The database was written back in the days of 16-bit computing, so naturally it had a limit of 32,767 bugs. This was sufficient for many years, but eventually products encountered the record limit and had to “roll over” to new databases, where all bugs from the old database that hadn’t yet been closed were copied to a new database (and received new record numbers), and the old database was put into read-only mode.

Naturally, this created confusion when you were reading through some code, and it had a comment like “This fixes bug 3141,” with no indication as to which bug database that bug number refers to.

I think Windows 95 went through three RAID databases during its life.

The original authors of RAID had no idea that their little bug tracking database tool would be the primary defect tracking tool across all of Microsoft for multiple decades. If they had known, they might have been too scared to write it. When looking back on the origin of RAID, one of the original developers confessed, “It really wasn’t made to last that long. Sorry!”

Another scalability problem was that by the time the Windows XP project was chugging along, you would get into situations where there were so many people using RAID at once that the server would simply stop accepting new connections. When the ship room convened to go over the state of the Windows project, they sometimes had to call into operations and ask them to kill a few active connections to the back-end database so that the ship room could connect.

It was clear that RAID was being pushed far beyond what it was originally designed. A new defect tracking system was developed, named Product Studio, because naming your app Something Studio was fashionable at the time.

Product Studio didn’t have a limit of 32,767 records. It used a three-tier architecture for improved reliability and flexibility. It supported file attachments!

Product Studio served as the primary bug-tracking database for many years.
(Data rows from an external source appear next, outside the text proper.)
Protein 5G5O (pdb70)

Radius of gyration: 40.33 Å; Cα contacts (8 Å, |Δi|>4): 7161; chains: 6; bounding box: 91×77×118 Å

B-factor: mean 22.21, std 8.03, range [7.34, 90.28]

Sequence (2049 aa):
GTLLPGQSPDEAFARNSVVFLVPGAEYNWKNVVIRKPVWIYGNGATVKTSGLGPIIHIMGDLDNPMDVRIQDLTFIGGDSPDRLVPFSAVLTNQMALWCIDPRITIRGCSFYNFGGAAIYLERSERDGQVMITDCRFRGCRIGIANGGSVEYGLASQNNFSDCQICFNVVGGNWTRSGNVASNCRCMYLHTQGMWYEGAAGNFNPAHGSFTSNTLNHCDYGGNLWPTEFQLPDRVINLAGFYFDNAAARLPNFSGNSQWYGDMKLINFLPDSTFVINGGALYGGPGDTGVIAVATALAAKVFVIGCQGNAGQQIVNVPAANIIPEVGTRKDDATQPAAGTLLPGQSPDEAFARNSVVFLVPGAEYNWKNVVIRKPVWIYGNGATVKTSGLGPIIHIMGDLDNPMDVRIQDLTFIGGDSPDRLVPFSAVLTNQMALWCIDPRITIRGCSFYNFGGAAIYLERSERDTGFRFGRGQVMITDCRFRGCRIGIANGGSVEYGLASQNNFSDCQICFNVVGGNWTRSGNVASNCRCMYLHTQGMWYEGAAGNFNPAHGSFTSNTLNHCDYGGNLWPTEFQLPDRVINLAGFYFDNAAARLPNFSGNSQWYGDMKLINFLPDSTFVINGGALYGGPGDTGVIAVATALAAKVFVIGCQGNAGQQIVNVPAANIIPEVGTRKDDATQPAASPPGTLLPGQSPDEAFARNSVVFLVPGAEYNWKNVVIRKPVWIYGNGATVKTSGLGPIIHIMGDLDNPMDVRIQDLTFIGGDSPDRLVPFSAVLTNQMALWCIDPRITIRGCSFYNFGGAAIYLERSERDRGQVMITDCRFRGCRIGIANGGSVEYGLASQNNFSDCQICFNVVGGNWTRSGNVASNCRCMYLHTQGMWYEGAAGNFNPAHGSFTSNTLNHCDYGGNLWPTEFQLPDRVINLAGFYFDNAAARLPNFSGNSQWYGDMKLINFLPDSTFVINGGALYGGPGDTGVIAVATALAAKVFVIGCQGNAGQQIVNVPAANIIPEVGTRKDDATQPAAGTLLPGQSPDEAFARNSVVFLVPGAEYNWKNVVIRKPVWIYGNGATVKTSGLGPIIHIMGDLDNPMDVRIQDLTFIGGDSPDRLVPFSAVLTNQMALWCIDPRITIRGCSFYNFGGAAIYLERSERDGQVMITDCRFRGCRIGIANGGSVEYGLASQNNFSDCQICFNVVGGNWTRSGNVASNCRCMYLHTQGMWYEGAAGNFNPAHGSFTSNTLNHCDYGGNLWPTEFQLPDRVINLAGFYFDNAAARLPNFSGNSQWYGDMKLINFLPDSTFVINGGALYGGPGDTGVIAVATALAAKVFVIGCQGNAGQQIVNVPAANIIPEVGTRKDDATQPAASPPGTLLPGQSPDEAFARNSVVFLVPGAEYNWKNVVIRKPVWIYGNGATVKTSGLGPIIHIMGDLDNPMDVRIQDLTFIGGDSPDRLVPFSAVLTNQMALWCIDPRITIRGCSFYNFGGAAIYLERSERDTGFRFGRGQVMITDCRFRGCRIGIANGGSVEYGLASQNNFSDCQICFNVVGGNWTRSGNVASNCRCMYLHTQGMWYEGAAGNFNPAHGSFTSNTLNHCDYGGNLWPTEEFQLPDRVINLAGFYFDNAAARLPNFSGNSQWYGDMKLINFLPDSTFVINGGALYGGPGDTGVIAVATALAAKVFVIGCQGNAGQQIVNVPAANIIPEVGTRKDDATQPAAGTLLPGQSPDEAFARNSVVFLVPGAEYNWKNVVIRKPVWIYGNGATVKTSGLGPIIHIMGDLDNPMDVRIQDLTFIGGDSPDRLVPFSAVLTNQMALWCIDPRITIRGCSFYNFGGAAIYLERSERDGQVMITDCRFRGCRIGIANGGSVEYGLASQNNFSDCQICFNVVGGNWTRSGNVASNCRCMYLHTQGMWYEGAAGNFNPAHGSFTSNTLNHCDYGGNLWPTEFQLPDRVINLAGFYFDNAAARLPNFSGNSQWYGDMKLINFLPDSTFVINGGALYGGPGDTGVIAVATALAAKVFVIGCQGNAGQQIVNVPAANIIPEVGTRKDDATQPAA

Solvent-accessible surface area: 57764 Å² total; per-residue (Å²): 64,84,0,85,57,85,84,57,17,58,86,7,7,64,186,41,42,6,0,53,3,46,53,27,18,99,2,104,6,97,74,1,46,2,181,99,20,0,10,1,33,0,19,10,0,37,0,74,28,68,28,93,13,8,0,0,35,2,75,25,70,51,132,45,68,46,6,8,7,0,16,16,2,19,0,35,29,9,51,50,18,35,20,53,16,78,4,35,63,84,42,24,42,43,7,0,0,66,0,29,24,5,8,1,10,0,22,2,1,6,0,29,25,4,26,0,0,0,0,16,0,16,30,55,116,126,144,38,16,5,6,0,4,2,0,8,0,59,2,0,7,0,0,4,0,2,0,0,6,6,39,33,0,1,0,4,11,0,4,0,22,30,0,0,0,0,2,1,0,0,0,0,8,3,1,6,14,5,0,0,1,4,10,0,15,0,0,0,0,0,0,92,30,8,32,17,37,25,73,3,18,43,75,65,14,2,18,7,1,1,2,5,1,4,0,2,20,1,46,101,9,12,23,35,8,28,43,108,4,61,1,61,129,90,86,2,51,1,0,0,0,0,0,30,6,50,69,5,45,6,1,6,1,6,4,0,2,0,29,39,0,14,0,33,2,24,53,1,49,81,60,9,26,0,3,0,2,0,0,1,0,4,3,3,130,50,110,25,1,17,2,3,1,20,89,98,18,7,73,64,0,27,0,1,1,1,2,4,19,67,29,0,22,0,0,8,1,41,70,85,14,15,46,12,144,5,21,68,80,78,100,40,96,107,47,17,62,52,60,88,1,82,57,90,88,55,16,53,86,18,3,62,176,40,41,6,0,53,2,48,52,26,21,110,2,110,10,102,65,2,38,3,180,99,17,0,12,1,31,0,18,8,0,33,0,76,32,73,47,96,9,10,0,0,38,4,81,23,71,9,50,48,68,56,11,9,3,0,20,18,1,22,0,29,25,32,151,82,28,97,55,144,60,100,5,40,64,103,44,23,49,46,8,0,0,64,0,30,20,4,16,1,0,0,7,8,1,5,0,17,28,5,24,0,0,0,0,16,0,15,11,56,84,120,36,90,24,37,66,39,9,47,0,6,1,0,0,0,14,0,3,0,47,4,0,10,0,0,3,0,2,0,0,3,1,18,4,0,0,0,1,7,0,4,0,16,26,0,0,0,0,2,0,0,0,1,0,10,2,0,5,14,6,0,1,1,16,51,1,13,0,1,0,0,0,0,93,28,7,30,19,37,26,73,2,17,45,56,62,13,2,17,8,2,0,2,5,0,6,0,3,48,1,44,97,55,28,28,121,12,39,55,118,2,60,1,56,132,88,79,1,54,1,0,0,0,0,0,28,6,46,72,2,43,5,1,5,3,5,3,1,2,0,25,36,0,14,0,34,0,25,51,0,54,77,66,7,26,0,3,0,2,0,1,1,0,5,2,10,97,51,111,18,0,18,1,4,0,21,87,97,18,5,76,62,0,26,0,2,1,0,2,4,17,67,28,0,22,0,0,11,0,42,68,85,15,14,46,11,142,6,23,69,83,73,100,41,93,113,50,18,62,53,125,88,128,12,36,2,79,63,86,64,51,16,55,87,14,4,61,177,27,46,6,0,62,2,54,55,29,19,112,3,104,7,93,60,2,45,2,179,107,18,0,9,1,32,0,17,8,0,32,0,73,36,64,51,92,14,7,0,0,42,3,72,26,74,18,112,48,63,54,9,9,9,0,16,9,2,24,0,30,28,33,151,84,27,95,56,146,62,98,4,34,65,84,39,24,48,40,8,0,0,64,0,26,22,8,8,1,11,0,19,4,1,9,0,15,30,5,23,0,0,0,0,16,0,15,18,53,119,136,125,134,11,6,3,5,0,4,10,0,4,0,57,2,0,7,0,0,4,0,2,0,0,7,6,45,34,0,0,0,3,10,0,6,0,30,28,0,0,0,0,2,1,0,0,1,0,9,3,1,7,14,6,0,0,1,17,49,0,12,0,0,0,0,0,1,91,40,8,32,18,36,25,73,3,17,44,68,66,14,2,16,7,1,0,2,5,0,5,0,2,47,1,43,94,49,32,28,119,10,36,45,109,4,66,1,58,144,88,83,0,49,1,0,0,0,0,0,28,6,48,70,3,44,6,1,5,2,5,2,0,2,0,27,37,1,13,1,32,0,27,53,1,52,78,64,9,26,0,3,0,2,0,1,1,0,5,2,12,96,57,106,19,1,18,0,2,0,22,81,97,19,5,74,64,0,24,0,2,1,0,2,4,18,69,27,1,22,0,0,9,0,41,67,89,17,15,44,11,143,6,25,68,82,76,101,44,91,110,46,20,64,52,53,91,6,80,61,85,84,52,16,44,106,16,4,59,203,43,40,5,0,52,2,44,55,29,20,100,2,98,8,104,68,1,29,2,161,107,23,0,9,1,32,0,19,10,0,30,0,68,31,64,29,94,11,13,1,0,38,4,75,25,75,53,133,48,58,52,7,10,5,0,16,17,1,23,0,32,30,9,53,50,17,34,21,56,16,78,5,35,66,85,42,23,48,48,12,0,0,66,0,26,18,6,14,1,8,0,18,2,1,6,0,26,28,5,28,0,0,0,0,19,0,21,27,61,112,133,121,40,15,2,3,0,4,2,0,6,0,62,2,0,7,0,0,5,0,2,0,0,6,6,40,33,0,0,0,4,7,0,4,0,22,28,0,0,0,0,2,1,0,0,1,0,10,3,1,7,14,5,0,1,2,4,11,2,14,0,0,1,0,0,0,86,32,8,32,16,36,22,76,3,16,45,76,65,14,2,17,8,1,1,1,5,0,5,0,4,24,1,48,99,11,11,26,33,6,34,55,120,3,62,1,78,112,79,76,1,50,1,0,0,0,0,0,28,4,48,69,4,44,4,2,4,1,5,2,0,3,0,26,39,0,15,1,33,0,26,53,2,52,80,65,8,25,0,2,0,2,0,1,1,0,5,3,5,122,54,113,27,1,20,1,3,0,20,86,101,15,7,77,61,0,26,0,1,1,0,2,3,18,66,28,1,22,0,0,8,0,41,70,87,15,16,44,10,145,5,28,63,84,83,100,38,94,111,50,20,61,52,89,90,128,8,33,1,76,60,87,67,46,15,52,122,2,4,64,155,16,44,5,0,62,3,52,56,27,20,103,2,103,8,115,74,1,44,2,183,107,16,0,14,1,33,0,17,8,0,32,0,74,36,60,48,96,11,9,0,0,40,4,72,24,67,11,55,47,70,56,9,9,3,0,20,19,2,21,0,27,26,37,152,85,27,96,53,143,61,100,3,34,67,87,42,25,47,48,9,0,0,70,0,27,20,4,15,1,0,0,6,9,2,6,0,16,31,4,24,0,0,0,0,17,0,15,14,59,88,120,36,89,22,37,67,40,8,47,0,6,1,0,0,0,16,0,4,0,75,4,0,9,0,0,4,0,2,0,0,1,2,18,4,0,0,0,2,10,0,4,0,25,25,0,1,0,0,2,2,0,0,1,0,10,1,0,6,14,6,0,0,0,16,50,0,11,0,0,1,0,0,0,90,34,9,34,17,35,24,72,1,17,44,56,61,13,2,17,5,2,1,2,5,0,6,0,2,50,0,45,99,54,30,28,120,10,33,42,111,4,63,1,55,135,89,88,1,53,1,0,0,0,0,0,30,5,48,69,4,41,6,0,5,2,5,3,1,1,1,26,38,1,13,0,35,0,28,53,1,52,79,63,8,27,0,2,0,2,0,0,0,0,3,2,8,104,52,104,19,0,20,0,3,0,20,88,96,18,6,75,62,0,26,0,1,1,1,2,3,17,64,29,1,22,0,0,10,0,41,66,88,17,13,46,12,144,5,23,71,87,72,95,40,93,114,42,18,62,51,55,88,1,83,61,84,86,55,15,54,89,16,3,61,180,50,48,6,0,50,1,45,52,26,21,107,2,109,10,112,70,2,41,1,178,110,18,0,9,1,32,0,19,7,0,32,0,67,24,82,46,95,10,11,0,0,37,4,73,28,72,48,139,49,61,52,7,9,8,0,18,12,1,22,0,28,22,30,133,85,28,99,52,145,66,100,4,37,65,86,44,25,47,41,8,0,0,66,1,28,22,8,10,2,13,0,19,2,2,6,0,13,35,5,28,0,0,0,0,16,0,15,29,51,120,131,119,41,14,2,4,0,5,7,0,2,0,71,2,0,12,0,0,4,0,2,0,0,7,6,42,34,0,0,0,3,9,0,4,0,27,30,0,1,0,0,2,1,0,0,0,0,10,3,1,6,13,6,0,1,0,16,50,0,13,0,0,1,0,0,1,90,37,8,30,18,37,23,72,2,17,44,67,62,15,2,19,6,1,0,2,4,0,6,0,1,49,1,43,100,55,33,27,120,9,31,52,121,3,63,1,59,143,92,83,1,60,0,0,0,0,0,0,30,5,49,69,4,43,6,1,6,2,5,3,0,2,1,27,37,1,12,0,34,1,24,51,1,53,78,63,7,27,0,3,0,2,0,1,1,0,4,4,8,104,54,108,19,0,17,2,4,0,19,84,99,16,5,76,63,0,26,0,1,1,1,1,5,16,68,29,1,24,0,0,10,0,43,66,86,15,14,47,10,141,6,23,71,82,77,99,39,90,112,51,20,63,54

But even with its improved architecture, you often ran into cases where the app stopped responding and simply told you “There was an error contacting the middle tier.”

I liked to joke that we should just get rid of that middle tier. It’s always the one that’s causing problems.

Product Studio kept things going until Windows 8, at which point Windows switched to on-premise Team Foundation Services for work item tracking.

The most recent move was in Windows 10, when the Windows team switched to Visual Studio Online for its work item tracking database. Mind you, that doesn’t mean that things have been stable, because the name of the service changed from Visual Studio Online to Visual Studio Team Services, and then again to Azure DevOps Services.

Even Azure DevOps wasn’t big enough to contain all of the Windows work items. Periodically, old work items are archived and moved to another project.¹ But at least the remaining work items didn’t get renumbered. They kept their old numbers, thank goodness.

¹ Unfortunately, the archive project renumbers the work items. Fortunately, the original work item is remembered in the title, so you can do a search for originalid:3141 to find the old work item known as number 3141.

 

Topics
History

Author

Raymond has been involved in the evolution of Windows for more than 30 years. In 2003, he began a Web site known as The Old New Thing which has grown in popularity far beyond his wildest imagination, a development which still gives him the heebie-jeebies. The Web site spawned a book, coincidentally also titled The Old New Thing (Addison Wesley 2007). He occasionally appears on the Windows Dev Docs Twitter account to tell stories which convey no useful information.

15 comments

Discussion is closed. Login to edit/delete existing comments.

Newest
Newest
Popular
Oldest
  • Keith Personett

    I was in Critical Problem Resolution for Exchange 1999-2010ish… I remember when we switched from RAID to Product Studio, while the interfaces were somewhat similar, the performance difference was like night and day. There were a lot of bugs initially, but it seemed that the PTT handled them pretty quickly when reported.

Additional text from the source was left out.